Sometimes people ask the question, which addresses a certain topic but is actually about another thing. As the saying goes, a competently asked question contains half the answer.
Recently I've returned from the JPoint conference, where we first presented our new PVS-Studio analyzer for Java. Interest in static analysis is growing strongly in the last few years, so the audience perceived PVS-Studio enthusiastically. In addition to the positive feedback, as it happens, we had to handle objections. The most frequent objection to the suggestion to try PVS-Studio sounds something like this: "C'mon, why do we try PVS-Studio? We use IntelliJ IDEA, ReSharper, SonarLint and SonarQube. We've run PVS-Studio recently and it found errors, already highlighted by IntelliJ IDEA!"
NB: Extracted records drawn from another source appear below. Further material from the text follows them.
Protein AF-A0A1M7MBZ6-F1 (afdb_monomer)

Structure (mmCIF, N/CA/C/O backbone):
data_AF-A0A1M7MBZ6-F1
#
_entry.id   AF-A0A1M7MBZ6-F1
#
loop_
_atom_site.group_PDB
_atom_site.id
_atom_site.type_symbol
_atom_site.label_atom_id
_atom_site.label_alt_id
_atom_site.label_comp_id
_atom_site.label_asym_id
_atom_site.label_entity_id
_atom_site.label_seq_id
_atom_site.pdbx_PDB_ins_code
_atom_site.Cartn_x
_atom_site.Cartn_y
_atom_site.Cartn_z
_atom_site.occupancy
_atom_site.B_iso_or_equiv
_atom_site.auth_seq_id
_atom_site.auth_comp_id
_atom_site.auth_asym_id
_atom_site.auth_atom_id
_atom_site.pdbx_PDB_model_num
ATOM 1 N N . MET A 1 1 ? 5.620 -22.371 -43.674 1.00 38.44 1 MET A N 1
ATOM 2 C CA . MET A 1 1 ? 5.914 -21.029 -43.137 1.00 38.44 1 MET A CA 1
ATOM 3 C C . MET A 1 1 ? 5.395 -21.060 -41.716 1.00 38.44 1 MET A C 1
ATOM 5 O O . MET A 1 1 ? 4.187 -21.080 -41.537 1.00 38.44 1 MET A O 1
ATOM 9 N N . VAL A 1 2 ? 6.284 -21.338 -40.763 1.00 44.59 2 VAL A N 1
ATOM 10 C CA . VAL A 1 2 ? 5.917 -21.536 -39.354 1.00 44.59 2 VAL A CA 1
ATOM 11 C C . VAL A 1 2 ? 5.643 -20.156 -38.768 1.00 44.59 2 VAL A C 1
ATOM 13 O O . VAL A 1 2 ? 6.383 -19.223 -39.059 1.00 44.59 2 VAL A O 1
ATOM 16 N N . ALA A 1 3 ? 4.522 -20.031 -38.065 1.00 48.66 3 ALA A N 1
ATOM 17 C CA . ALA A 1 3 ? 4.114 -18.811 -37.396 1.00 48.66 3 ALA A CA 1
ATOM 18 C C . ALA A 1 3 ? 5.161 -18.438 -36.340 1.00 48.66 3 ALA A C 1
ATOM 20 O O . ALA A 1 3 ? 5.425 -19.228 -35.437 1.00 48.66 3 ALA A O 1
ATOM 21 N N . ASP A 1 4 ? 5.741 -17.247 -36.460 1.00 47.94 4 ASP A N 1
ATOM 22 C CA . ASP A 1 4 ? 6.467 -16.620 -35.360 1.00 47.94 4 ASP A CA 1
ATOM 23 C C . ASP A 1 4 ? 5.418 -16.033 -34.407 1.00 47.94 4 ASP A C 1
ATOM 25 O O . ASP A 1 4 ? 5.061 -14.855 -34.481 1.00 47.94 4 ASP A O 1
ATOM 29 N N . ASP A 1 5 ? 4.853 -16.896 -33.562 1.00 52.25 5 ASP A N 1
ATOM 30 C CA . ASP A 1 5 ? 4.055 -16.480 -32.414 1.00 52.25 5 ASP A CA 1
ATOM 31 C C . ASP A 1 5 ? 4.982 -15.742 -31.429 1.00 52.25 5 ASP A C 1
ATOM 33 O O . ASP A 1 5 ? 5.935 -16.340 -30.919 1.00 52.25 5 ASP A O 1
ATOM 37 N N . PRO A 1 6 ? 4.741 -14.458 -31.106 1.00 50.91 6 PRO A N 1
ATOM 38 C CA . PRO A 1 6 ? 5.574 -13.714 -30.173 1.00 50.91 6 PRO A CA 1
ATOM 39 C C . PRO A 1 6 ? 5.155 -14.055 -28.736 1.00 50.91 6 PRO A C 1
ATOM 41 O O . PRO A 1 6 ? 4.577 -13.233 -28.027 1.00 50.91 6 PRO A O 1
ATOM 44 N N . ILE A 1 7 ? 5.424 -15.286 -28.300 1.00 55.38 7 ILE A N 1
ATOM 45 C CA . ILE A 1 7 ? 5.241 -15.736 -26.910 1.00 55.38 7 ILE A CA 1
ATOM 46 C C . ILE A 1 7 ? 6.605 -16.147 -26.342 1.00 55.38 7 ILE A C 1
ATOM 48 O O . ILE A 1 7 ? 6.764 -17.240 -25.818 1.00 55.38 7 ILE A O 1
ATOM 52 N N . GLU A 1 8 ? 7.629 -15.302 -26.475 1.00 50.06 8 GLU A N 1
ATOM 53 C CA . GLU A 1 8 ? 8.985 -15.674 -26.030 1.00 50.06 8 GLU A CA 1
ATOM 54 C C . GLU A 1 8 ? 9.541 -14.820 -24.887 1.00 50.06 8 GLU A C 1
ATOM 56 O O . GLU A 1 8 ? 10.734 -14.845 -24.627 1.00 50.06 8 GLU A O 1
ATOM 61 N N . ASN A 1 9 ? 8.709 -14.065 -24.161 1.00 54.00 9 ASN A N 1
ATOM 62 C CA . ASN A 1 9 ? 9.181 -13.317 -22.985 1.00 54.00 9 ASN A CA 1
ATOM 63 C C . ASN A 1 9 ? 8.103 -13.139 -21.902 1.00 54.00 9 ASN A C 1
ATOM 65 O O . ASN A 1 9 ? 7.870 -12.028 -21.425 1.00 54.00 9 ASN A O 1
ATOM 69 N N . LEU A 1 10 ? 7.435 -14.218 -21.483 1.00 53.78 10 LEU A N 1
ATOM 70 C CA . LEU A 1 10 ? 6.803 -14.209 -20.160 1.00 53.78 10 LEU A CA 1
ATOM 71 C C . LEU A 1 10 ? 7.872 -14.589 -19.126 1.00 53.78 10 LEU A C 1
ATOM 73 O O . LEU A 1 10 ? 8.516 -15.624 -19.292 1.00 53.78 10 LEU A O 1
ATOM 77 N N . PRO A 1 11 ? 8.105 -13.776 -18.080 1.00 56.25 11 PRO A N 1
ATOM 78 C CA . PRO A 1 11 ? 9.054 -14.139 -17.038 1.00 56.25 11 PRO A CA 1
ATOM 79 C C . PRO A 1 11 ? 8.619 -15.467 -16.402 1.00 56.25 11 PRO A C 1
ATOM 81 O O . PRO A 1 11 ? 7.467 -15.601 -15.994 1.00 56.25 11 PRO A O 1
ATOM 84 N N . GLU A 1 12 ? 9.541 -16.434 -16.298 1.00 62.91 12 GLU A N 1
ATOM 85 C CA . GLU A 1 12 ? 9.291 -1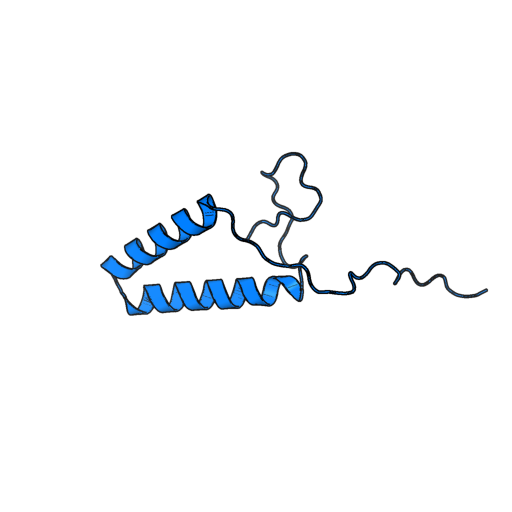7.784 -15.747 1.00 62.91 12 GLU A CA 1
ATOM 86 C C . GLU A 1 12 ? 8.713 -17.763 -14.319 1.00 62.91 12 GLU A C 1
ATOM 88 O O . GLU A 1 12 ? 8.164 -18.757 -13.836 1.00 62.91 12 GLU A O 1
ATOM 93 N N . HIS A 1 13 ? 8.797 -16.613 -13.642 1.00 69.62 13 HIS A N 1
ATOM 94 C CA . HIS A 1 13 ? 8.233 -16.381 -12.325 1.00 69.62 13 HIS A CA 1
ATOM 95 C C . HIS A 1 13 ? 7.479 -15.046 -12.264 1.00 69.62 13 HIS A C 1
ATOM 97 O O . HIS A 1 13 ? 7.959 -14.040 -12.799 1.00 69.62 13 HIS A O 1
ATOM 103 N N . PRO A 1 14 ? 6.329 -15.004 -11.565 1.00 78.00 14 PRO A N 1
ATOM 104 C CA . PRO A 1 14 ? 5.578 -13.773 -11.380 1.00 78.00 14 PRO A CA 1
ATOM 105 C C . PRO A 1 14 ? 6.449 -12.719 -10.666 1.00 78.00 14 PRO A C 1
ATOM 107 O O . PRO A 1 14 ? 7.221 -13.059 -9.759 1.00 78.00 14 PRO A O 1
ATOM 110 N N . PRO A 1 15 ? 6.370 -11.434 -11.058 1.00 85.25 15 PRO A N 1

I just can't help but write a small reply note to this comment. I even have two responses to this objection. And yes, I intentionally stated ReSharper, as there are some questions to our C# analyzer as well. Well, here comes the answer.
Firstly, we DO NOT make PVS-Studio by copying diagnostics of competitors. Blind copying without understanding the point leads nowhere. The value of static code analysis, the value of its diagnostics is not where to issue a warning. It is where NOT to issue a warning. We have 10, 20 and even more exceptions for each diagnostic when it mustn't trigger. To copy diagnostics from other products just by their description in the documentation is the same as to construct a similar building by a photo. Will the Coliseum photo be of use if "gods make" you build the same one?
So we never copy. "But you have similar diagnostics!" - you would say. Of course, we do. The concepts of many errors lie on the surface. It is absolutely obvious. But frequently, diagnostics with the same descriptions even behave differently.
In other words, if you use one of the these products in the header, you will most likely find a bunch of NEW errors when running PVS-Studio which haven't been detected by other products. Both our customers' feedback and our own experience of checking open source projects confirm this.
Secondly, even if you use IntelliJ IDEA, ReSharper, and SonarLint/SonarQube and they find the same errors as PVS-Studio in your code, I have bad news for you. You use tools that find errors, OK. Why does PVS-Studio find errors in your code which seem to be found by other tools? Why usage of tools, which will "detect everything the same as PVS-Studio will" still doesn't help to fix the errors? Maybe these tools just LET them stay without fixing?
IntelliJ IDEA, ReSharper, SonarLint and SonarQube are great tools without exceptions. Very highly skilled teams are making them. If you use them - you do the right thing. The higher the level of the the engineering culture - the better for business.
However, if all these tools find "the same errors as PVS-Studio", but errors are still in the code, you do something wrong. Introduce such practice as the regular usage of PVS-Studio in a team. This way, errors will be both found and fixed. Introduction of PVS-Studio WILL MAKE developers fix the bugs. But not just find them.